PearsonChiSquareTest and its equivalent call from DistributionFitTest have been derived according to the methods of D'Agostino and Stephens.

The test computes a maximum of Ceiling[2 n^(2/5)] equiprobable bins (where n is the data length) dropping bins that do not contain any data. These bins are used to compute observed and expected frequency histograms. The chi-square statistic is computed from the computed frequencies in the usual way. The Properties & Relations section of the PearsonChiSquareTest docs give more details on this.

Again, the important distinction is that this is a test for goodness of fit to a distribution with raw data and not a test for count/frequency data. If you want the latter it is easy to put together yourself.

pearsonTest[obs_List, exp_List] /; Length[obs] == Length[exp] :=
 Block[{t},
  t = Total[(obs - exp)^2/exp] // N;
 {Rule["chisqr", t], 
  Rule["p-val", SurvivalFunction[ChiSquareDistribution[Length[exp] - 1], t]]}  
  ]

pearsonTest[{115, 188, 97}, {100, 200, 100}]

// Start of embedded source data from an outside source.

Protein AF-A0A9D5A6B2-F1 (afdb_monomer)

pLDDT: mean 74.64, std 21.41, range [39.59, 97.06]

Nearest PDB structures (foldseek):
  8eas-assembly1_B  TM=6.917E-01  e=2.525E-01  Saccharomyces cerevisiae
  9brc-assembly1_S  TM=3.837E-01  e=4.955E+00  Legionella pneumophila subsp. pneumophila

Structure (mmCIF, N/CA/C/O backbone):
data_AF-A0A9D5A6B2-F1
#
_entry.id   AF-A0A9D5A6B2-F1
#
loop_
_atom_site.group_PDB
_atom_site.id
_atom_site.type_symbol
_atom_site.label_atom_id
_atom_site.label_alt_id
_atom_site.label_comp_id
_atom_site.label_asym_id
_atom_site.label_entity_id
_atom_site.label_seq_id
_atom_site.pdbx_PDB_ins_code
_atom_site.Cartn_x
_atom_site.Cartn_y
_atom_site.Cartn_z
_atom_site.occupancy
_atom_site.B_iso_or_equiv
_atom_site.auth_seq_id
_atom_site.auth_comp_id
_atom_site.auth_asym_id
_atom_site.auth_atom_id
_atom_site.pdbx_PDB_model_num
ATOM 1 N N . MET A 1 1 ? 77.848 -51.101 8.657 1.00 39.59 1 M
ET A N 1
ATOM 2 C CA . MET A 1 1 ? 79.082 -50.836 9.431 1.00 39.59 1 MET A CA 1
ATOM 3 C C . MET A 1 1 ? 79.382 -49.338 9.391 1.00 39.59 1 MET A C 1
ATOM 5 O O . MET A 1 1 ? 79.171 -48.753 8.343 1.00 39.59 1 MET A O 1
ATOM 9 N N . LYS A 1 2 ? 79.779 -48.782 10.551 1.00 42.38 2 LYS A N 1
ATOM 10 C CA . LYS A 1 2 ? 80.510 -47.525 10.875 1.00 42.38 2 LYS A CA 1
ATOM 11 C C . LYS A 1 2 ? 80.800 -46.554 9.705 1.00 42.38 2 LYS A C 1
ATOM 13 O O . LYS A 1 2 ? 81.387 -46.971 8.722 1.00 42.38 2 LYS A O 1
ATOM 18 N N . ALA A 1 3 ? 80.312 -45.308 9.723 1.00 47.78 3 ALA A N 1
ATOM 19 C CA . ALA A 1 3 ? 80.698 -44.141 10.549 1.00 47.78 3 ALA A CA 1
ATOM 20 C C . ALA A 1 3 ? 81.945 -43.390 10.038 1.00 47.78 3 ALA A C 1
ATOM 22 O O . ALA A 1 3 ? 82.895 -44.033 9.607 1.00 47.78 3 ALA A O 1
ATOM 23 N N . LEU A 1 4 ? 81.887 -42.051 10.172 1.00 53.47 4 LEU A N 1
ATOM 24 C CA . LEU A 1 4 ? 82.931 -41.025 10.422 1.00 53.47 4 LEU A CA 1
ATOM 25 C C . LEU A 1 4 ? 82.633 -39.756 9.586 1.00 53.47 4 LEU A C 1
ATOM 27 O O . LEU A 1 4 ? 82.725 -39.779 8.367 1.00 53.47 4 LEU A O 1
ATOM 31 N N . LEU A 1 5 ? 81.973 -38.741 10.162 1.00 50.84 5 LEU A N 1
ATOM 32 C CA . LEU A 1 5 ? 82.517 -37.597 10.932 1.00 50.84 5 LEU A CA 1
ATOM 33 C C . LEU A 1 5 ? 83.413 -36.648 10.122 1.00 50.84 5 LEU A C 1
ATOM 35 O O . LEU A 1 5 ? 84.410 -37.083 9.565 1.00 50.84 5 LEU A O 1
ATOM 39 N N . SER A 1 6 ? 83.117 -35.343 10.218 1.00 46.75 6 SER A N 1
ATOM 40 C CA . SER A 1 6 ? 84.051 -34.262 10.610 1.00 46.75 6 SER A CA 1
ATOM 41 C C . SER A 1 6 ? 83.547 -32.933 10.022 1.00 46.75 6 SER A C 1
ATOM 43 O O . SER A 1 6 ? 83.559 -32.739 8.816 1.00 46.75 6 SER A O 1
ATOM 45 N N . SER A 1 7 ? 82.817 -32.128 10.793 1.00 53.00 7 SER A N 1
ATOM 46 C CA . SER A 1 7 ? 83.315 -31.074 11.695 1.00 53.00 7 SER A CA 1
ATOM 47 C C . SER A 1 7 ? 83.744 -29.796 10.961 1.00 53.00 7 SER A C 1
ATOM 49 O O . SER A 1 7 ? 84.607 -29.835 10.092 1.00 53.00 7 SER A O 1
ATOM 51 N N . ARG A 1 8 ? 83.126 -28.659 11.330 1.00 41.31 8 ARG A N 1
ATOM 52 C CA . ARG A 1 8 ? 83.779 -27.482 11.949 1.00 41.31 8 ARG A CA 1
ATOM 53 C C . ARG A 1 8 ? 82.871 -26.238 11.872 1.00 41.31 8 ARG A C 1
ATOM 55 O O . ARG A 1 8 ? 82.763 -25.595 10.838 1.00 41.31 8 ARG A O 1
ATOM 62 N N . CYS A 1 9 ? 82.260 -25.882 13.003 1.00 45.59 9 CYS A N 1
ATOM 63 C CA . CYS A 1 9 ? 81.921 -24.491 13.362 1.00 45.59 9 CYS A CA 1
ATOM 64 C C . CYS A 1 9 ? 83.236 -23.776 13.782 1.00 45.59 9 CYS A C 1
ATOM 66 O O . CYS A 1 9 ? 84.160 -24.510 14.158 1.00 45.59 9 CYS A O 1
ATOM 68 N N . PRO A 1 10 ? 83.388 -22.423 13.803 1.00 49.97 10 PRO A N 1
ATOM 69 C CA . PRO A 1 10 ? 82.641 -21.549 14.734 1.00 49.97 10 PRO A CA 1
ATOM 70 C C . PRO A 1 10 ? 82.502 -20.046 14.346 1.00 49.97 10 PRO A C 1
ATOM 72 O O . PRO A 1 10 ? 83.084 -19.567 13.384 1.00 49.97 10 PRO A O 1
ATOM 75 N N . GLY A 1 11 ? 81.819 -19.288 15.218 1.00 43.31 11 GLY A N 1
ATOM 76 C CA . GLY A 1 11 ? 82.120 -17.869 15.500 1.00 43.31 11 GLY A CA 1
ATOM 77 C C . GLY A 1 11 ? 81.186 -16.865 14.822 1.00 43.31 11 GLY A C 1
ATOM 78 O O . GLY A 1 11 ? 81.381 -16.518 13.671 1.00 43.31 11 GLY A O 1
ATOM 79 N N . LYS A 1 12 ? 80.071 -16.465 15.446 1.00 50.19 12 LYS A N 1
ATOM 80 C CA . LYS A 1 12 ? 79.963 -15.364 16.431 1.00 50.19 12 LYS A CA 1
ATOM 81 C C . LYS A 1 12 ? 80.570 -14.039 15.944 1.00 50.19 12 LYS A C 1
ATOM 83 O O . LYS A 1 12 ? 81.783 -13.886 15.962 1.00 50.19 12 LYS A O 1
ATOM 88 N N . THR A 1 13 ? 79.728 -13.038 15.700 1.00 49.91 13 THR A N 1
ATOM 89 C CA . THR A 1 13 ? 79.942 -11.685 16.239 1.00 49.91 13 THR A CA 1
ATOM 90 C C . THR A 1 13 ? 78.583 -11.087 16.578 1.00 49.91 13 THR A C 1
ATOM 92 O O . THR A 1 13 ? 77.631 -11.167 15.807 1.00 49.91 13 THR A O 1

==> {"chisqr" -> 3.06, "p-val" -> 0.216536}

edited May 15 '12 at 15:18

J. M.'s missing motivation

124,525
11
401
574

answered May 15 '12 at 15:01

Andy Ross

19,320
2
61
93

Hah. I was scratching my head trying to reconcile the stuff in my textbook with the stuff in Mathematica's docs. Thanks for this! – J. M.'s missing motivation May 15 '12 at 15:12
Thanks for this wonderful reply Andy! Can you give me any reference on where to read about the functions and the syntax of mathematica more deeply? – Frederik Brinck Jensen May 15 '12 at 18:56
@FrederikBrinckJensen you are welcome. I recommend looking at the following post – Andy Ross May 15 '12 at 19:07
Because I want to compare 2-dimensional lists, I adjusted this code to pearsonTest[obs_List, exp_List]/;Dimensions[obs] == Dimensions[exp] :=Block[{t}, t = Total[(Flatten@obs - Flatten@exp)^2/Flatten@exp] // N;{Rule["chisqr", t],Rule[pval,SurvivalFunction[ChiSquareDistribution[Length[Flatten@exp] - 1],t]]}]. However, comparing 2x2 outcomes in Excel and this function gives different values, example observed {{4,6},{6,4}} and expected {{5,5},{5,5}}. Any idea what I am missing? – Nicholas G May 11 '20 at 15:05
My calculation of degrees of freedom was off. The correct formula is pearsonTest[obs_List, exp_List] /;Dimensions[obs] == Dimensions[exp] := Block[{t}, t = Total[(Flatten@obs - Flatten@exp)^2/Flatten@exp] // N;{Rule["chisqr", t], Rule[pval, SurvivalFunction[ ChiSquareDistribution[ Times @@Table[Dimensions[exp][[i]] - 1, {i, Length@Dimensions@exp}]],t]]}]. – Nicholas G May 11 '20 at 15:58

ubpdqn · Answer 2 · 2013-02-12T13:16:06.980

A very good demonstration of contingency table hypothesis testing is here The following is a crude approach and formatting and style issues for presentation are a matter of taste. Apologies for errors and ugliness of code. It could be generalized for hypotheses other than marginal homogeneity ("additive" in the demonstration, This demonstration provides useful template for generating expected values based on particular null hypothesis).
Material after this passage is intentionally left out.